# Problem details
The entries below are to be reproduced exactly, with their pictures omitted.
---------------
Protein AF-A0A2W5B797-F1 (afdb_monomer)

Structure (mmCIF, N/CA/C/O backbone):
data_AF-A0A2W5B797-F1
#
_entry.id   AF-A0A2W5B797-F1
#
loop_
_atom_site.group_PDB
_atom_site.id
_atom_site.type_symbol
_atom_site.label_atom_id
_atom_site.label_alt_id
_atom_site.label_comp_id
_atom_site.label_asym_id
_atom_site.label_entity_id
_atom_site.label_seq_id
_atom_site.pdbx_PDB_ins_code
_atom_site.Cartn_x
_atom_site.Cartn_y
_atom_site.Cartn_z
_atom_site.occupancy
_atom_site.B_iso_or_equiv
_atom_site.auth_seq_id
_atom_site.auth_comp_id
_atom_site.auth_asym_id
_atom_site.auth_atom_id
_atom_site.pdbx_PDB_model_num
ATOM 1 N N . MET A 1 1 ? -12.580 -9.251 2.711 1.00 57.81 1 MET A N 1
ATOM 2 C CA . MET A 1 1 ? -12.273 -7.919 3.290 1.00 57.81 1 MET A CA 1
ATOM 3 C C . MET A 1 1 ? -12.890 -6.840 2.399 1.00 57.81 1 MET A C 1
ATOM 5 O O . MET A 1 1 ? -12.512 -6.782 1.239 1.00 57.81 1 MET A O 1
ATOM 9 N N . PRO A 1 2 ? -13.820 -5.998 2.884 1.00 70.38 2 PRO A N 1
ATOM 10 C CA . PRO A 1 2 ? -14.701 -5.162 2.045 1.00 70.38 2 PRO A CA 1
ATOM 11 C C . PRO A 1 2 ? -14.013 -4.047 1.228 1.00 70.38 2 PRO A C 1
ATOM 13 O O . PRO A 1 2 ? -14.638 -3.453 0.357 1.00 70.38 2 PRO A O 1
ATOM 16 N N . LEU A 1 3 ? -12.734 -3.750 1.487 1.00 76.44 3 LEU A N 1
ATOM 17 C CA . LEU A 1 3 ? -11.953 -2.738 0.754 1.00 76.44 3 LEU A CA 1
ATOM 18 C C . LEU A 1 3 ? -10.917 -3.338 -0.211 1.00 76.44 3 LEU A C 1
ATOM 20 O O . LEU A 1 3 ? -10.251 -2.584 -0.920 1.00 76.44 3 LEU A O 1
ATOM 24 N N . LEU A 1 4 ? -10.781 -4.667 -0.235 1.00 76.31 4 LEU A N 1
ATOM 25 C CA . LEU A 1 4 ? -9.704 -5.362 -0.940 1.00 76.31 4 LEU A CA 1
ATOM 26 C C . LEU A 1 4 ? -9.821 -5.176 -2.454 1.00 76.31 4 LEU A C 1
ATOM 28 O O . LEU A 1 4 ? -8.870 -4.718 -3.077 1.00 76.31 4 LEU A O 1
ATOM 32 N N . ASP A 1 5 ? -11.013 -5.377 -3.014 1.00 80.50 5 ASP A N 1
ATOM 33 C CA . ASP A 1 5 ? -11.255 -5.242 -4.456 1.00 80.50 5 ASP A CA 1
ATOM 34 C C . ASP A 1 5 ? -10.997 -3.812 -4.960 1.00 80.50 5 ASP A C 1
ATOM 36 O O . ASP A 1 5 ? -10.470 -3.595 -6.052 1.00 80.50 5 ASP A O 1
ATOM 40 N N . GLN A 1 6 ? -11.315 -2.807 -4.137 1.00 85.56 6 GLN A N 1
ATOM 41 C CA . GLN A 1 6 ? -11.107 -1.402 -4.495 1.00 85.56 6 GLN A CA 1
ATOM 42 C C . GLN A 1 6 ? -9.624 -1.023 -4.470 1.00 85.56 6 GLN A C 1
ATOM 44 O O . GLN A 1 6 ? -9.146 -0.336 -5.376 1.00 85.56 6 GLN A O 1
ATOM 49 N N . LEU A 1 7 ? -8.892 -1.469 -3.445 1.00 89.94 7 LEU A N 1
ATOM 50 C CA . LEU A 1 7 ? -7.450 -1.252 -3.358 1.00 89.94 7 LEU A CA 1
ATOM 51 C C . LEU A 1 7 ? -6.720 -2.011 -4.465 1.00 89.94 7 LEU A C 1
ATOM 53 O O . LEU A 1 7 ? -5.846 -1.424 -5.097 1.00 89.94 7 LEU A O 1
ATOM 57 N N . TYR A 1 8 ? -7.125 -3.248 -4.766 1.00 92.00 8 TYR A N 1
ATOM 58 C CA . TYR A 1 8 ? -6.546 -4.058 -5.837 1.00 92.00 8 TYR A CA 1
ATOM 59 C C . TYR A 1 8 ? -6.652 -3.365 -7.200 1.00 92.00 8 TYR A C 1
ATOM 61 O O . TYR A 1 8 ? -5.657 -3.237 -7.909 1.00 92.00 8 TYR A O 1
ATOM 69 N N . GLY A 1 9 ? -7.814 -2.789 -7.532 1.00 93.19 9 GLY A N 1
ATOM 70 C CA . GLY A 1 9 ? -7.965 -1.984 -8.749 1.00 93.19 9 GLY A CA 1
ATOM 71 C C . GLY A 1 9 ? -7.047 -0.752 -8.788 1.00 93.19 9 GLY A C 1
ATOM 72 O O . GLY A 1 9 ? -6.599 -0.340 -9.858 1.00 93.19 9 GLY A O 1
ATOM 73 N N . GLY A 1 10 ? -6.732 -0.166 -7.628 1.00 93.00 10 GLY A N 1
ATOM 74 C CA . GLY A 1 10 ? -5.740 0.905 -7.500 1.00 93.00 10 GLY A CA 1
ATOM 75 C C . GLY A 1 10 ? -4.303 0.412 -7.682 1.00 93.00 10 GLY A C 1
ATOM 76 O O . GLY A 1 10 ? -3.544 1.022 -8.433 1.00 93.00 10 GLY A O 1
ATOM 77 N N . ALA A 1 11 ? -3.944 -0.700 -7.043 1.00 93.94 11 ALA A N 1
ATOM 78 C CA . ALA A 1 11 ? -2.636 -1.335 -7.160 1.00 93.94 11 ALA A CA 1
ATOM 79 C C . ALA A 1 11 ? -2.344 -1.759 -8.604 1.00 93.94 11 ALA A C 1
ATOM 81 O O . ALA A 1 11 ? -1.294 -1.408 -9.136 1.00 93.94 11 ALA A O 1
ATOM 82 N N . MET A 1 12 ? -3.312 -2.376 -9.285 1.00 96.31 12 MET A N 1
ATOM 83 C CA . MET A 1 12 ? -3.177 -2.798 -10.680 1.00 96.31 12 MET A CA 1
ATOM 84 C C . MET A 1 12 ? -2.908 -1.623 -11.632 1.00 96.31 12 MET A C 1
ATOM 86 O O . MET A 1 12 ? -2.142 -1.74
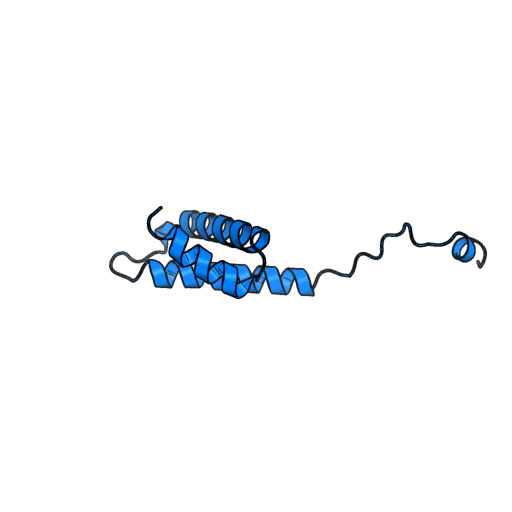9 -12.586 1.00 96.31 12 MET A O 1
ATOM 90 N N . ARG A 1 13 ? -3.480 -0.440 -11.362 1.00 94.69 13 ARG A N 1
ATOM 91 C CA . ARG A 1 13 ? -3.187 0.781 -12.138 1.00 94.69 13 ARG A CA 1
ATOM 92 C C . ARG A 1 13 ? -1.758 1.290 -11.929 1.00 94.69 13 ARG A C 1
ATOM 94 O O . ARG A 1 13 ? -1.211 1.908 -12.840 1.00 94.69 13 ARG A O 1
ATOM 101 N N . LEU A 1 14 ? -1.177 1.060 -10.750 1.00 93.12 14 LEU A N 1
ATOM 102 C CA . LEU A 1 14 ? 0.185 1.479 -10.406 1.00 93.12 14 LEU A CA 1
ATOM 103 C C . LEU A 1 14 ? 1.239 0.503 -10.941 1.00 93.12 14 LEU A C 1
ATOM 105 O O . LEU A 1 14 ? 2.247 0.937 -11.496 1.00 93.12 14 LEU A O 1
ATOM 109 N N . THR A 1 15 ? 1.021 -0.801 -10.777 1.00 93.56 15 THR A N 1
---------------
# Response below
Protein AF-A0A2W5B797-F1 (afdb_monomer)

Structure (mmCIF, N/CA/C/O backbone):
data_AF-A0A2W5B797-F1
#
_entry.id   AF-A0A2W5B797-F1
#
loop_
_atom_site.group_PDB
_atom_site.id
_atom_site.type_symbol
_atom_site.label_atom_id
_atom_site.label_alt_id
_atom_site.label_comp_id
_atom_site.label_asym_id
_atom_site.label_entity_id
_atom_site.label_seq_id
_atom_site.pdbx_PDB_ins_code
_atom_site.Cartn_x
_atom_site.Cartn_y
_atom_site.Cartn_z
_atom_site.occupancy
_atom_site.B_iso_or_equiv
_atom_site.auth_seq_id
_atom_site.auth_comp_id
_atom_site.auth_asym_id
_atom_site.auth_atom_id
_atom_site.pdbx_PDB_model_num
ATOM 1 N N . MET A 1 1 ? -12.580 -9.251 2.711 1.00 57.81 1 MET A N 1
ATOM 2 C CA . MET A 1 1 ? -12.273 -7.919 3.290 1.00 57.81 1 MET A CA 1
ATOM 3 C C . MET A 1 1 ? -12.890 -6.840 2.399 1.00 57.81 1 MET A C 1
ATOM 5 O O . MET A 1 1 ? -12.512 -6.782 1.239 1.00 57.81 1 MET A O 1
ATOM 9 N N . PRO A 1 2 ? -13.820 -5.998 2.884 1.00 70.38 2 PRO A N 1
ATOM 10 C CA . PRO A 1 2 ? -14.701 -5.162 2.045 1.00 70.38 2 PRO A CA 1
ATOM 11 C C . PRO A 1 2 ? -14.013 -4.047 1.228 1.00 70.38 2 PRO A C 1
ATOM 13 O O . PRO A 1 2 ? -14.638 -3.453 0.357 1.00 70.38 2 PRO A O 1
ATOM 16 N N . LEU A 1 3 ? -12.734 -3.750 1.487 1.00 76.44 3 LEU A N 1
ATOM 17 C CA . LEU A 1 3 ? -11.953 -2.738 0.754 1.00 76.44 3 LEU A CA 1
ATOM 18 C C . LEU A 1 3 ? -10.917 -3.338 -0.211 1.00 76.44 3 LEU A C 1
ATOM 20 O O . LEU A 1 3 ? -10.251 -2.584 -0.920 1.00 76.44 3 LEU A O 1
ATOM 24 N N . LEU A 1 4 ? -10.781 -4.667 -0.235 1.00 76.31 4 LEU A N 1
ATOM 25 C CA . LEU A 1 4 ? -9.704 -5.362 -0.940 1.00 76.31 4 LEU A CA 1
ATOM 26 C C . LEU A 1 4 ? -9.821 -5.176 -2.454 1.00 76.31 4 LEU A C 1
ATOM 28 O O . LEU A 1 4 ? -8.870 -4.718 -3.077 1.00 76.31 4 LEU A O 1
ATOM 32 N N . ASP A 1 5 ? -11.013 -5.377 -3.014 1.00 80.50 5 ASP A N 1
ATOM 33 C CA . ASP A 1 5 ? -11.255 -5.242 -4.456 1.00 80.50 5 ASP A CA 1
ATOM 34 C C . ASP A 1 5 ? -10.997 -3.812 -4.960 1.00 80.50 5 ASP A C 1
ATOM 36 O O . ASP A 1 5 ? -10.470 -3.595 -6.052 1.00 80.50 5 ASP A O 1
ATOM 40 N N . GLN A 1 6 ? -11.315 -2.807 -4.137 1.00 85.56 6 GLN A N 1
ATOM 41 C CA . GLN A 1 6 ? -11.107 -1.402 -4.495 1.00 85.56 6 GLN A CA 1
ATOM 42 C C . GLN A 1 6 ? -9.624 -1.023 -4.470 1.00 85.56 6 GLN A C 1
ATOM 44 O O . GLN A 1 6 ? -9.146 -0.336 -5.376 1.00 85.56 6 GLN A O 1
ATOM 49 N N . LEU A 1 7 ? -8.892 -1.469 -3.445 1.00 89.94 7 LEU A N 1
ATOM 50 C CA . LEU A 1 7 ? -7.450 -1.252 -3.358 1.00 89.94 7 LEU A CA 1
ATOM 51 C C . LEU A 1 7 ? -6.720 -2.011 -4.465 1.00 89.94 7 LEU A C 1
ATOM 53 O O . LEU A 1 7 ? -5.846 -1.424 -5.097 1.00 89.94 7 LEU A O 1
ATOM 57 N N . TYR A 1 8 ? -7.125 -3.248 -4.766 1.00 92.00 8 TYR A N 1
ATOM 58 C CA . TYR A 1 8 ? -6.546 -4.058 -5.837 1.00 92.00 8 TYR A CA 1
ATOM 59 C C . TYR A 1 8 ? -6.652 -3.365 -7.200 1.00 92.00 8 TYR A C 1
ATOM 61 O O . TYR A 1 8 ? -5.657 -3.237 -7.909 1.00 92.00 8 TYR A O 1
ATOM 69 N N . GLY A 1 9 ? -7.814 -2.789 -7.532 1.00 93.19 9 GLY A N 1
ATOM 70 C CA . GLY A 1 9 ? -7.965 -1.984 -8.749 1.00 93.19 9 GLY A CA 1
ATOM 71 C C . GLY A 1 9 ? -7.047 -0.752 -8.788 1.00 93.19 9 GLY A C 1
ATOM 72 O O . GLY A 1 9 ? -6.599 -0.340 -9.858 1.00 93.19 9 GLY A O 1
ATOM 73 N N . GLY A 1 10 ? -6.732 -0.166 -7.628 1.00 93.00 10 GLY A N 1
ATOM 74 C CA . GLY A 1 10 ? -5.740 0.905 -7.500 1.00 93.00 10 GLY A CA 1
ATOM 75 C C . GLY A 1 10 ? -4.303 0.412 -7.682 1.00 93.00 10 GLY A C 1
ATOM 76 O O . GLY A 1 10 ? -3.544 1.022 -8.433 1.00 93.00 10 GLY A O 1
ATOM 77 N N . ALA A 1 11 ? -3.944 -0.700 -7.043 1.00 93.94 11 ALA A N 1
ATOM 78 C CA . ALA A 1 11 ? -2.636 -1.335 -7.160 1.00 93.94 11 ALA A CA 1
ATOM 79 C C . ALA A 1 11 ? -2.344 -1.759 -8.604 1.00 93.94 11 ALA A C 1
ATOM 81 O O . ALA A 1 11 ? -1.294 -1.408 -9.136 1.00 93.94 11 ALA A O 1
ATOM 82 N N . MET A 1 12 ? -3.312 -2.376 -9.285 1.00 96.31 12 MET A N 1
ATOM 83 C CA . MET A 1 12 ? -3.177 -2.798 -10.680 1.00 96.31 12 MET A CA 1
ATOM 84 C C . MET A 1 12 ? -2.908 -1.623 -11.632 1.00 96.31 12 MET A C 1
ATOM 86 O O . MET A 1 12 ? -2.142 -1.74
9 -12.586 1.00 96.31 12 MET A O 1
ATOM 90 N N . ARG A 1 13 ? -3.480 -0.440 -11.362 1.00 94.69 13 ARG A N 1
ATOM 91 C CA . ARG A 1 13 ? -3.187 0.781 -12.138 1.00 94.69 13 ARG A CA 1
ATOM 92 C C . ARG A 1 13 ? -1.758 1.290 -11.929 1.00 94.69 13 ARG A C 1
ATOM 94 O O . ARG A 1 13 ? -1.211 1.908 -12.840 1.00 94.69 13 ARG A O 1
ATOM 101 N N . LEU A 1 14 ? -1.177 1.060 -10.750 1.00 93.12 14 LEU A N 1
ATOM 102 C CA . LEU A 1 14 ? 0.185 1.479 -10.406 1.00 93.12 14 LEU A CA 1
ATOM 103 C C . LEU A 1 14 ? 1.239 0.503 -10.941 1.00 93.12 14 LEU A C 1
ATOM 105 O O . LEU A 1 14 ? 2.247 0.937 -11.496 1.00 93.12 14 LEU A O 1
ATOM 109 N N . THR A 1 15 ? 1.021 -0.801 -10.777 1.00 93.56 15 THR A N 1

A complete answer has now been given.